= Records for the exercise =

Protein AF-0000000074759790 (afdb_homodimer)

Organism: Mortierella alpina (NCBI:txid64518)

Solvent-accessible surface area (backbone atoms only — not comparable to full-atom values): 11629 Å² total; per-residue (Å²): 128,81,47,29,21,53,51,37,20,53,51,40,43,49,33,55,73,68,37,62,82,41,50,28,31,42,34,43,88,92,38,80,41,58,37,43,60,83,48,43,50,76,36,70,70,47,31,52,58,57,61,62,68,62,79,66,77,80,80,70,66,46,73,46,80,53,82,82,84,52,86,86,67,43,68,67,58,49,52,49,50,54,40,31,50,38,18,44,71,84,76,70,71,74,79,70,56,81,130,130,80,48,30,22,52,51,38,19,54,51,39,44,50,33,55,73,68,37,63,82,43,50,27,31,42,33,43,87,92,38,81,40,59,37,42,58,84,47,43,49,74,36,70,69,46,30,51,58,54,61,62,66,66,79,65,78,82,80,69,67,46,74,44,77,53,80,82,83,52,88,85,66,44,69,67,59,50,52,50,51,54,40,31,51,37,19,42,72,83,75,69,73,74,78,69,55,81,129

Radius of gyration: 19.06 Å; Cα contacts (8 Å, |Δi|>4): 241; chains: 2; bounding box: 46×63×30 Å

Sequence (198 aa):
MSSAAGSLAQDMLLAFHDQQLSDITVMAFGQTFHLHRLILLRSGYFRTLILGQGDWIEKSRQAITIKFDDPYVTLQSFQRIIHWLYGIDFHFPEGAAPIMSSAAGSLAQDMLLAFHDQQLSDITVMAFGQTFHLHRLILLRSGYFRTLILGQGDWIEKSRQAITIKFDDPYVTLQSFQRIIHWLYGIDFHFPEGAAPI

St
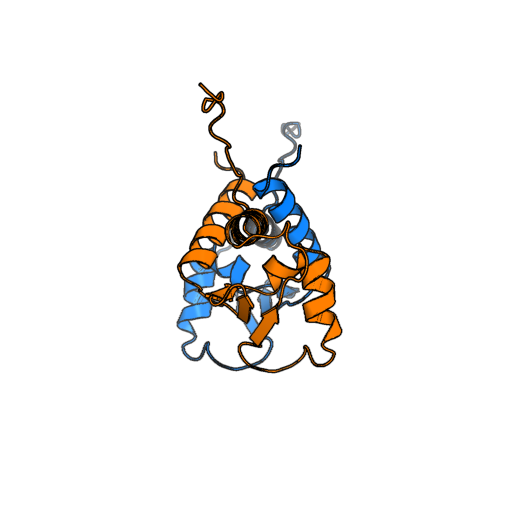ructure (mmCIF, N/CA/C/O backbone):
data_AF-0000000074759790-model_v1
#
loop_
_entity.id
_entity.type
_entity.pdbx_description
1 polymer 'BTB domain-containing protein'
#
loop_
_atom_site.group_PDB
_atom_site.id
_atom_site.type_symbol
_atom_site.label_atom_id
_atom_site.label_alt_id
_atom_site.label_comp_id
_atom_site.label_asym_id
_atom_site.label_entity_id
_atom_site.label_seq_id
_atom_site.pdbx_PDB_ins_code
_atom_site.Cartn_x
_atom_site.Cartn_y
_atom_site.Cartn_z
_atom_site.occupancy
_atom_site.B_iso_or_equiv
_atom_site.auth_seq_id
_atom_site.auth_comp_id
_atom_site.auth_asym_id
_atom_site.auth_atom_id
_atom_site.pdbx_PDB_model_num
ATOM 1 N N
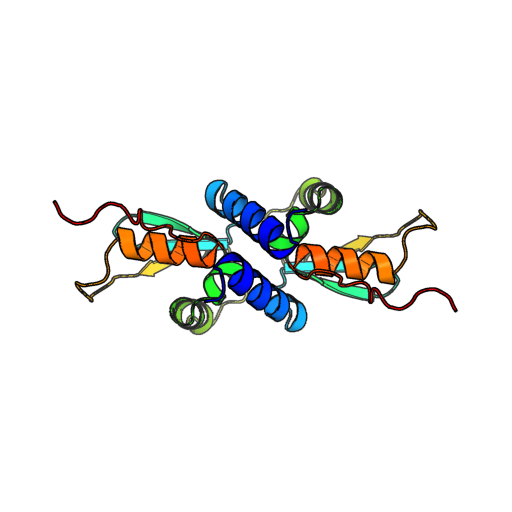 . MET A 1 1 ? 21.594 -4.863 -7.035 1 55.78 1 MET A N 1
ATOM 2 C CA . MET A 1 1 ? 20.234 -5.406 -7.113 1 55.78 1 MET A CA 1
ATOM 3 C C . MET A 1 1 ? 19.281 -4.617 -6.223 1 55.78 1 MET A C 1
ATOM 5 O O . MET A 1 1 ? 19.656 -4.203 -5.121 1 55.78 1 MET A O 1
ATOM 9 N N . SER A 1 2 ? 18.234 -4.035 -6.77 1 78.06 2 SER A N 1
ATOM 10 C CA . SER A 1 2 ? 17.344 -3.221 -5.938 1 78.06 2 SER A CA 1
ATOM 11 C C . SER A 1 2 ? 16.734 -4.043 -4.805 1 78.06 2 SER A C 1
ATOM 13 O O . SER A 1 2 ? 16.438 -5.223 -4.984 1 78.06 2 SER A O 1
ATOM 15 N N . SER A 1 3 ? 16.938 -3.611 -3.623 1 91.31 3 SER A N 1
ATOM 16 C CA . SER A 1 3 ? 16.312 -4.289 -2.498 1 91.31 3 SER A CA 1
ATOM 17 C C . SER A 1 3 ? 14.789 -4.367 -2.678 1 91.31 3 SER A C 1
ATOM 19 O O . SER A 1 3 ? 14.219 -3.643 -3.496 1 91.31 3 SER A O 1
ATOM 21 N N . ALA A 1 4 ? 14.156 -5.367 -2.064 1 94.94 4 ALA A N 1
ATOM 22 C CA . ALA A 1 4 ? 12.695 -5.469 -2.068 1 94.94 4 ALA A CA 1
ATOM 23 C C . ALA A 1 4 ? 12.055 -4.168 -1.592 1 94.94 4 ALA A C 1
ATOM 25 O O . ALA A 1 4 ? 11.07 -3.705 -2.172 1 94.94 4 ALA A O 1
ATOM 26 N N . ALA A 1 5 ? 12.703 -3.533 -0.536 1 95.44 5 ALA A N 1
ATOM 27 C CA . ALA A 1 5 ? 12.18 -2.285 0.013 1 95.44 5 ALA A CA 1
ATOM 28 C C . ALA A 1 5 ? 12.273 -1.154 -1.007 1 95.44 5 ALA A C 1
ATOM 30 O O . ALA A 1 5 ? 11.352 -0.34 -1.128 1 95.44 5 ALA A O 1
ATOM 31 N N . GLY A 1 6 ? 13.406 -1.132 -1.657 1 95.12 6 GLY A N 1
ATOM 32 C CA . GLY A 1 6 ? 13.57 -0.122 -2.689 1 95.12 6 GLY A CA 1
ATOM 33 C C . GLY A 1 6 ? 12.586 -0.27 -3.836 1 95.12 6 GLY A C 1
ATOM 34 O O . GLY A 1 6 ? 12.047 0.722 -4.328 1 95.12 6 GLY A O 1
ATOM 35 N N . SER A 1 7 ? 12.391 -1.498 -4.363 1 96.62 7 SER A N 1
ATOM 36 C CA . SER A 1 7 ? 11.43 -1.773 -5.426 1 96.62 7 SER A CA 1
ATOM 37 C C . SER A 1 7 ? 10.008 -1.418 -4.992 1 96.62 7 SER A C 1
ATOM 39 O O . SER A 1 7 ? 9.234 -0.869 -5.773 1 96.62 7 SER A O 1
ATOM 41 N N . LEU A 1 8 ? 9.68 -1.716 -3.768 1 97.88 8 LEU A N 1
ATOM 42 C CA . LEU A 1 8 ? 8.367 -1.375 -3.213 1 97.88 8 LEU A CA 1
ATOM 43 C C . LEU A 1 8 ? 8.148 0.133 -3.238 1 97.88 8 LEU A C 1
ATOM 45 O O . LEU A 1 8 ? 7.105 0.602 -3.707 1 97.88 8 LEU A O 1
ATOM 49 N N . ALA A 1 9 ? 9.109 0.848 -2.76 1 97.31 9 ALA A N 1
ATOM 50 C CA . ALA A 1 9 ? 8.992 2.303 -2.715 1 97.31 9 ALA A CA 1
ATOM 51 C C . ALA A 1 9 ? 8.797 2.881 -4.113 1 97.31 9 ALA A C 1
ATOM 53 O O . ALA A 1 9 ? 7.988 3.795 -4.305 1 97.31 9 ALA A O 1
ATOM 54 N N . GLN A 1 10 ? 9.523 2.369 -5.066 1 96.75 10 GLN A N 1
ATOM 55 C CA . GLN A 1 10 ? 9.391 2.824 -6.445 1 96.75 10 GLN A CA 1
ATOM 56 C C . GLN A 1 10 ? 7.98 2.586 -6.973 1 96.75 10 GLN A C 1
ATOM 58 O O . GLN A 1 10 ? 7.391 3.463 -7.605 1 96.75 10 GLN A O 1
ATOM 63 N N . ASP A 1 11 ? 7.449 1.479 -6.723 1 97.88 11 ASP A N 1
ATOM 64 C CA . ASP A 1 11 ? 6.109 1.159 -7.207 1 97.88 11 ASP A CA 1
ATOM 65 C C . ASP A 1 11 ? 5.055 1.996 -6.488 1 97.88 11 ASP A C 1
ATOM 67 O O . ASP A 1 11 ? 4.039 2.365 -7.082 1 97.88 11 ASP A O 1
ATOM 71 N N . MET A 1 12 ? 5.254 2.271 -5.164 1 98 12 MET A N 1
ATOM 72 C CA . MET A 1 12 ? 4.301 3.107 -4.441 1 98 12 MET A CA 1
ATOM 73 C C . MET A 1 12 ? 4.336 4.543 -4.953 1 98 12 MET A C 1
ATOM 75 O O . MET A 1 12 ? 3.309 5.223 -4.984 1 98 12 MET A O 1
ATOM 79 N N . LEU A 1 13 ? 5.523 4.988 -5.32 1 96.25 13 LEU A N 1
ATOM 80 C CA . LEU A 1 13 ? 5.621 6.305 -5.945 1 96.25 13 LEU A CA 1
ATOM 81 C C . LEU A 1 13 ? 4.801 6.355 -7.23 1 96.25 13 LEU A C 1
ATOM 83 O O . LEU A 1 13 ? 4.105 7.344 -7.488 1 96.25 13 LEU A O 1
ATOM 87 N N . LEU A 1 14 ? 4.871 5.324 -8.031 1 97.25 14 LEU A N 1
ATOM 88 C CA . LEU A 1 14 ? 4.086 5.258 -9.258 1 97.25 14 LEU A CA 1
ATOM 89 C C . LEU A 1 14 ? 2.592 5.266 -8.945 1 97.25 14 LEU A C 1
ATOM 91 O O . LEU A 1 14 ? 1.818 5.961 -9.609 1 97.25 14 LEU A O 1
ATOM 95 N N . ALA A 1 15 ? 2.207 4.5 -7.945 1 97.06 15 ALA A N 1
ATOM 96 C CA . ALA A 1 15 ? 0.804 4.492 -7.539 1 97.06 15 ALA A CA 1
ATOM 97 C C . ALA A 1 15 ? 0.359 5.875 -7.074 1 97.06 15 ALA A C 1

= Exercise requirements =
The lines to extract from the data above begin with the line containing "ATOM 19 O O" and end with the line containing "ATOM 39 O O". Extract them exactly, including both.

= Task answer =
ATOM 19 O O . SER A 1 3 ? 14.219 -3.643 -3.496 1 91.31 3 SER A O 1
ATOM 21 N N . ALA A 1 4 ? 14.156 -5.367 -2.064 1 94.94 4 ALA A N 1
ATOM 22 C CA . ALA A 1 4 ? 12.695 -5.469 -2.068 1 94.94 4 ALA A CA 1
ATOM 23 C C . ALA A 1 4 ? 12.055 -4.168 -1.592 1 94.94 4 ALA A C 1
ATOM 25 O O . ALA A 1 4 ? 11.07 -3.705 -2.172 1 94.94 4 ALA A O 1
ATOM 26 N N . ALA A 1 5 ? 12.703 -3.533 -0.536 1 95.44 5 ALA A N 1
ATOM 27 C CA . ALA A 1 5 ? 12.18 -2.285 0.013 1 95.44 5 ALA A CA 1
ATOM 28 C C . ALA A 1 5 ? 12.273 -1.154 -1.007 1 95.44 5 ALA A C 1
ATOM 30 O O . ALA A 1 5 ? 11.352 -0.34 -1.128 1 95.44 5 ALA A O 1
ATOM 31 N N . GLY A 1 6 ? 13.406 -1.132 -1.657 1 95.12 6 GLY A N 1
ATOM 32 C CA . GLY A 1 6 ? 13.57 -0.122 -2.689 1 95.12 6 GLY A CA 1
ATOM 33 C C . GLY A 1 6 ? 12.586 -0.27 -3.836 1 95.12 6 GLY A C 1
ATOM 34 O O . GLY A 1 6 ? 12.047 0.722 -4.328 1 95.12 6 GLY A O 1
ATOM 35 N N . SER A 1 7 ? 12.391 -1.498 -4.363 1 96.62 7 SER A N 1
ATOM 36 C CA . SER A 1 7 ? 11.43 -1.773 -5.426 1 96.62 7 SER A CA 1
ATOM 37 C C . SER A 1 7 ? 10.008 -1.418 -4.992 1 96.62 7 SER A C 1
ATOM 39 O O . SER A 1 7 ? 9.234 -0.869 -5.773 1 96.62 7 SER A O 1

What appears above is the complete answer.